In any parametric equation, finding where a function is increasing or decreasing helps us understand its behavior. For the functions defined by parametric equations, such as our example with \(x=3(t-\sin t)\) and \(y=3(1-\cos t)\), we determine these intervals by examining the derivative of \(y\) with respect to \(x\). To calculate the derivative in parametric form, we use the formula:\[\frac{dy}{dx} = \frac{\frac{dy}{dt}}{\frac{dx}{dt}}.\]

• Compute \(\frac{dy}{dt}\) and \(\frac{dx}{dt}\) by differentiating both \(y\) and \(x\) with respect to \(t\).
• Plug these derivatives into the formula to find \(\frac{dy}{dx}\).
• If \(\frac{dy}{dx} > 0\), the function is increasing; if \(\frac{dy}{dx} < 0\), the function is decreasing.

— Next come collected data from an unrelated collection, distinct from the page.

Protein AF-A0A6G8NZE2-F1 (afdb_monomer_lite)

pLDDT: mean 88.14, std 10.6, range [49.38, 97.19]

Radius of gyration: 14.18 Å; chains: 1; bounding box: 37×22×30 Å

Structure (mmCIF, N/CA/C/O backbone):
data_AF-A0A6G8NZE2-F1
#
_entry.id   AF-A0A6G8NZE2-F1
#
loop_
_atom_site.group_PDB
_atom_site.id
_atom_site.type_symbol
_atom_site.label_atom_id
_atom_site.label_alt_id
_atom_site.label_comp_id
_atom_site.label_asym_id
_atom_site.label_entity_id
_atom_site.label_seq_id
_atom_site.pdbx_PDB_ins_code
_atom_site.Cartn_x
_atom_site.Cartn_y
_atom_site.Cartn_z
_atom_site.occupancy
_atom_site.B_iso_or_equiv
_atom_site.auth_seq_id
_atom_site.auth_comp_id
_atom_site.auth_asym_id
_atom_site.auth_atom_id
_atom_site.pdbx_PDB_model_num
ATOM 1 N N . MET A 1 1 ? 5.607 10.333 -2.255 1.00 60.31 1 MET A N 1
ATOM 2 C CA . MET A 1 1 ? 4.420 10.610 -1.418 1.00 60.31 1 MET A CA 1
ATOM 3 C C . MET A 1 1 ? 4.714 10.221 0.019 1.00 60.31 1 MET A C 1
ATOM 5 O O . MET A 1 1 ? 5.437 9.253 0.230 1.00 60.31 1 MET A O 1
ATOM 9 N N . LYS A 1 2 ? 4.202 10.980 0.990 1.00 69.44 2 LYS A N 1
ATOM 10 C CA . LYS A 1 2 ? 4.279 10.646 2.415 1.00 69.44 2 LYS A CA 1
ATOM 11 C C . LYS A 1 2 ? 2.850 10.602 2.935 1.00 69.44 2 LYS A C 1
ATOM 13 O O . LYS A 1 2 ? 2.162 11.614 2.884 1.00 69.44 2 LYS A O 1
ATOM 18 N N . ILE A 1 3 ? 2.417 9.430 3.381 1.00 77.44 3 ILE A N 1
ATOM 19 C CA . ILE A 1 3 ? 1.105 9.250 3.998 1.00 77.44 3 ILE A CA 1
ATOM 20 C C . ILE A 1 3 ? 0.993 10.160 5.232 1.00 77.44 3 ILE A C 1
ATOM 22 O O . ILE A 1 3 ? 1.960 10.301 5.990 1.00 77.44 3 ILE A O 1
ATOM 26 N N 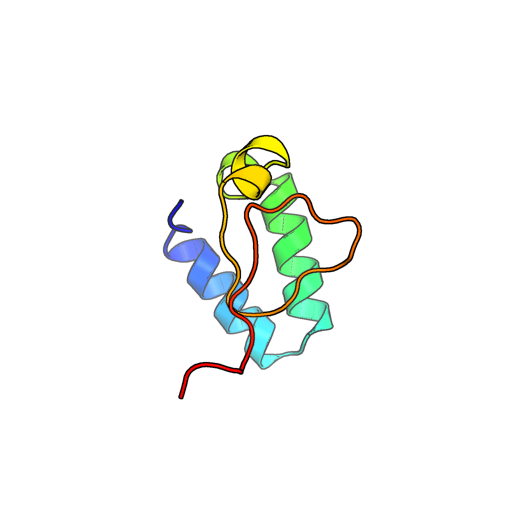. SER A 1 4 ? -0.151 10.824 5.405 1.00 85.12 4 SER A N 1
ATOM 27 C CA . SER A 1 4 ? -0.354 11.751 6.523 1.00 85.12 4 SER A CA 1
ATOM 28 C C . SER A 1 4 ? -0.367 11.006 7.870 1.00 85.12 4 SER A C 1
ATOM 30 O O . SER A 1 4 ? -0.654 9.809 7.930 1.00 85.12 4 SER A O 1
ATOM 32 N N . TYR A 1 5 ? -0.030 11.701 8.962 1.00 88.62 5 TYR A N 1
ATOM 33 C CA . TYR A 1 5 ? 0.080 11.084 10.291 1.00 88.62 5 TYR A CA 1
ATOM 34 C C . TYR A 1 5 ? -1.212 10.379 10.762 1.00 88.62 5 TYR A C 1
ATOM 36 O O . TYR A 1 5 ? -1.109 9.251 11.238 1.00 88.62 5 TYR A O 1
ATOM 44 N N . PRO A 1 6 ? -2.423 10.945 10.578 1.00 90.44 6 PRO A N 1
ATOM 45 C CA . PRO A 1 6 ? -3.668 10.239 10.896 1.00 90.44 6 PRO A CA 1
ATOM 46 C C . PRO A 1 6 ? -3.798 8.866 10.222 1.00 90.44 6 PRO A C 1
ATOM 48 O O . PRO A 1 6 ? -4.083 7.876 10.893 1.00 90.44 6 PRO A O 1
ATOM 51 N N . TYR A 1 7 ? -3.498 8.771 8.925 1.00 91.19 7 TYR A N 1
ATOM 52 C CA . TYR A 1 7 ? -3.629 7.513 8.186 1.00 91.19 7 TYR A CA 1
ATOM 53 C C . TYR A 1 7 ? -2.540 6.495 8.547 1.00 91.19 7 TYR A C 1
ATOM 55 O O . TYR A 1 7 ? -2.778 5.289 8.510 1.00 91.19 7 TYR A O 1
ATOM 63 N N . GLN A 1 8 ? -1.360 6.963 8.971 1.00 91.38 8 GLN A N 1
ATOM 64 C CA . GLN A 1 8 ? -0.349 6.084 9.568 1.00 91.38 8 GLN A CA 1
ATOM 65 C C . GLN A 1 8 ? -0.879 5.424 10.843 1.00 91.38 8 GLN A C 1
ATOM 67 O O . GLN A 1 8 ? -0.692 4.225 11.029 1.00 91.38 8 GLN A O 1
ATOM 72 N N . ILE A 1 9 ? -1.560 6.184 11.707 1.00 94.50 9 ILE A N 1
ATOM 73 C CA . ILE A 1 9 ? -2.143 5.648 12.942 1.00 94.50 9 ILE A CA 1
ATOM 74 C C . ILE A 1 9 ? -3.255 4.638 12.641 1.00 94.50 9 ILE A C 1
ATOM 76 O O . ILE A 1 9 ? -3.317 3.607 13.310 1.00 94.50 9 ILE A O 1
ATOM 80 N N . GLU A 1 10 ? -4.095 4.884 11.630 1.00 94.12 10 GLU A N 1
ATOM 81 C CA . GLU A 1 10 ? -5.110 3.912 11.196 1.00 94.12 10 GLU A CA 1
ATOM 82 C C . GLU A 1 10 ? -4.474 2.579 10.779 1.00 94.12 10 GLU A C 1
ATOM 84 O O . GLU A 1 10 ? -4.860 1.533 11.302 1.00 94.12 10 GLU A O 1
ATOM 89 N N . LEU A 1 11 ? -3.439 2.608 9.933 1.00 94.44 11 LEU A N 1
ATOM 90 C CA . LEU A 1 11 ? -2.732 1.397 9.499 1.00 94.44 11 LEU A CA 1
ATOM 91 C C . LEU A 1 11 ? -2.005 0.688 10.654 1.00 94.44 11 LEU A C 1
ATOM 93 O O . LEU A 1 11 ? -2.058 -0.537 10.748 1.00 94.44 11 LEU A O 1
ATOM 97 N N . ILE A 1 12 ? -1.377 1.436 11.568 1.00 95.75 12 ILE A N 1
ATOM 98 C CA . ILE A 1 12 ? -0.730 0.879 12.772 1.00 95.75 12 ILE A CA 1
ATOM 99 C C . ILE A 1 12 ? -1.755 0.214 13.699 1.00 95.75 12 ILE A C 1
ATOM 101 O O . ILE A 1 12 ? -1.447 -0.763 14.379 1.00 95.75 12 ILE A O 1
ATOM 105 N N . ASN A 1 13 ? -2.975 0.741 13.783 1.00 96.81 13 ASN A N 1
ATOM 106 C CA . ASN A 1 13 ? -4.022 0.120 14.586 1.00 96.81 13 ASN A CA 1
ATOM 107 C C . ASN A 1 13 ? -4.593 -1.123 13.900 1.00 96.81 13 ASN A C 1
ATOM 109 O O . ASN A 1 13 ? -4.768 -2.139 14.569 1.00 96.81 13 ASN A O 1
ATOM 113 N N . ALA A 1 14 ? -4.801 -1.080 12.583 1.00 96.81 14 ALA A N 1
ATOM 114 C CA . ALA A 1 14 ? -5.220 -2.240 11.801 1.00 96.81 14 ALA A CA 1
ATOM 115 C C . ALA A 1 14 ? -4.208 -3.394 11.902 1.00 96.81 14 ALA A C 1
ATOM 117 O O . ALA A 1 14 ? -4.594 -4.547 12.099 1.00 96.81 14 ALA A O 1
ATOM 118 N N . SER A 1 15 ? -2.905 -3.084 11.890 1.00 96.88 15 SER A N 1
ATOM 119 C CA . SER A 1 15 ? -1.850 -4.098 11.982 1.00 96.88 15 SER A CA 1
ATOM 120 C C . SER A 1 15 ? -1.808 -4.845 13.313 1.00 96.88 15 SER A C 1
ATOM 122 O O . SER A 1 15 ? -1.240 -5.930 13.381 1.00 96.88 15 SER A O 1
ATOM 124 N N . LYS A 1 16 ? -2.401 -4.290 14.376 1.00 97.19 16 LYS A N 1
ATOM 125 C CA . LYS A 1 16 ? -2.536 -4.979 15.670 1.00 97.19 16 LYS A CA 1
ATOM 126 C C . LYS A 1 16 ? -3.619 -6.059 15.650 1.00 97.19 16 LYS A C 1
ATOM 128 O O . LYS A 1 16 ? -3.631 -6.893 16.549 1.00 97.19 16 LYS A O 1
ATOM 133 N N . ILE A 1 17 ? -4.530 -6.020 14.676 1.00 96.12 17 ILE A N 1
ATOM 134 C CA . ILE A 1 17 ? -5.661 -6.947 14.567 1.00 96.12 17 ILE A CA 1
ATOM 135 C C . ILE A 1 17 ? -5.314 -8.083 13.604 1.00 96.12 17 ILE A C 1
ATOM 137 O O . ILE A 1 17 ? -5.471 -9.250 13.949 1.00 96.12 17 ILE A O 1
ATOM 141 N N . GLY A 1 18 ? -4.813 -7.751 12.413 1.00 95.19 18 GLY A N 1
ATOM 142 C CA . GLY A 1 18 ? -4.400 -8.750 11.431 1.00 95.19 18 GLY A CA 1
ATOM 143 C C . GLY A 1 18 ? -4.332 -8.207 10.009 1.00 95.19 18 GLY A C 1
ATOM 144 O O . GLY A 1 18 ? -4.746 -7.079 9.739 1.00 95.19 18 GLY A O 1
ATOM 145 N N . ILE A 1 19 ? -3.819 -9.035 9.096 1.00 94.25 19 ILE A N 1
ATOM 146 C CA . ILE A 1 19 ? -3.595 -8.654 7.694 1.00 94.25 19 ILE A CA 1
ATOM 147 C C . ILE A 1 19 ? -4.893 -8.251 6.981 1.00 94.25 19 ILE A C 1
ATOM 149 O O . ILE A 1 19 ? -4.918 -7.228 6.313 1.00 94.25 19 ILE A O 1
ATOM 153 N N . GLU A 1 20 ? -5.999 -8.952 7.243 1.00 96.31 20 GLU A N 1
ATOM 154 C CA . GLU A 1 20 ? -7.310 -8.635 6.657 1.00 96.31 20 GLU A CA 1
ATOM 155 C C . GLU A 1 20 ? -7.773 -7.212 7.004 1.00 96.31 20 GLU A C 1
ATOM 157 O O . GLU A 1 20 ? -8.332 -6.507 6.168 1.00 96.31 20 GLU A O 1
ATOM 162 N N . HIS A 1 21 ? -7.503 -6.754 8.231 1.00 96.75 21 HIS A N 1
ATOM 163 C CA . HIS A 1 21 ? -7.858 -5.398 8.647 1.00 96.75 21 HIS A CA 1
ATOM 164 C C . HIS A 1 21 ? -6.948 -4.354 8.003 1.00 96.75 21 HIS A C 1
ATOM 166 O O . HIS A 1 21 ? -7.420 -3.268 7.675 1.00 96.75 21 HIS A O 1
ATOM 172 N N . ILE A 1 22 ? -5.664 -4.671 7.799 1.00 96.25 22 ILE A N 1
ATOM 173 C CA . ILE A 1 22 ? -4.755 -3.804 7.040 1.00 96.25 22 ILE A CA 1
ATOM 174 C C . ILE A 1 22 ? -5.296 -3.624 5.621 1.00 96.25 22 ILE A C 1
ATOM 176 O O . ILE A 1 22 ? -5.422 -2.487 5.171 1.00 96.25 22 ILE A O 1
ATOM 180 N N . ASP A 1 23 ? -5.668 -4.716 4.952 1.00 95.69 23 ASP A N 1
ATOM 181 C CA . ASP A 1 23 ? -6.187 -4.683 3.582 1.00 95.69 23 ASP A CA 1
ATOM 182 C C . ASP A 1 23 ? -7.482 -3.865 3.495 1.00 95.69 23 ASP A C 1
ATOM 184 O O . ASP A 1 23 ? -7.597 -2.969 2.659 1.00 95.69 23 ASP A O 1
ATOM 188 N N . MET A 1 24 ? -8.424 -4.080 4.422 1.00 96.75 24 MET A N 1
ATOM 189 C CA . MET A 1 24 ? -9.649 -3.275 4.511 1.00 96.75 24 MET A CA 1
ATOM 190 C C . MET A 1 24 ? -9.357 -1.782 4.716 1.00 96.75 24 MET A C 1
ATOM 192 O O . MET A 1 24 ? -9.986 -0.934 4.081 1.00 96.75 24 MET A O 1
ATOM 196 N N . THR A 1 25 ? -8.406 -1.439 5.591 1.00 96.56 25 THR A N 1
ATOM 197 C CA . THR A 1 25 ? -7.999 -0.046 5.812 1.00 96.56 25 THR A CA 1
ATOM 198 C C . THR A 1 25 ? -7.343 0.546 4.566 1.00 96.56 25 THR A C 1
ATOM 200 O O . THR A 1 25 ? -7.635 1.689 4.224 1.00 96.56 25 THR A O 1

To solve our specific problem, carefully calculate over the interval \(0 \leq t \leq 2\pi\) and identify sections of \(t\) where \(\frac{dy}{dx}\) switches from positive to negative or vice versa. This gives you clear sections where the function's behavior shifts between increasing and decreasing.

Maximum and minimum values of a function tell us the highest or lowest points. To find these in a parametric context, after finding \(\frac{dy}{dx}\), we must examine the second derivative, \(\frac{d^2y}{dx^2}\). This second derivative helps determine concavity, which is crucial for spotting maxima and minima.Begin by computing \(\frac{dy}{dx}\), then differentiate it with respect to \(t\) to obtain \(\frac{d^2y}{dx^2}\).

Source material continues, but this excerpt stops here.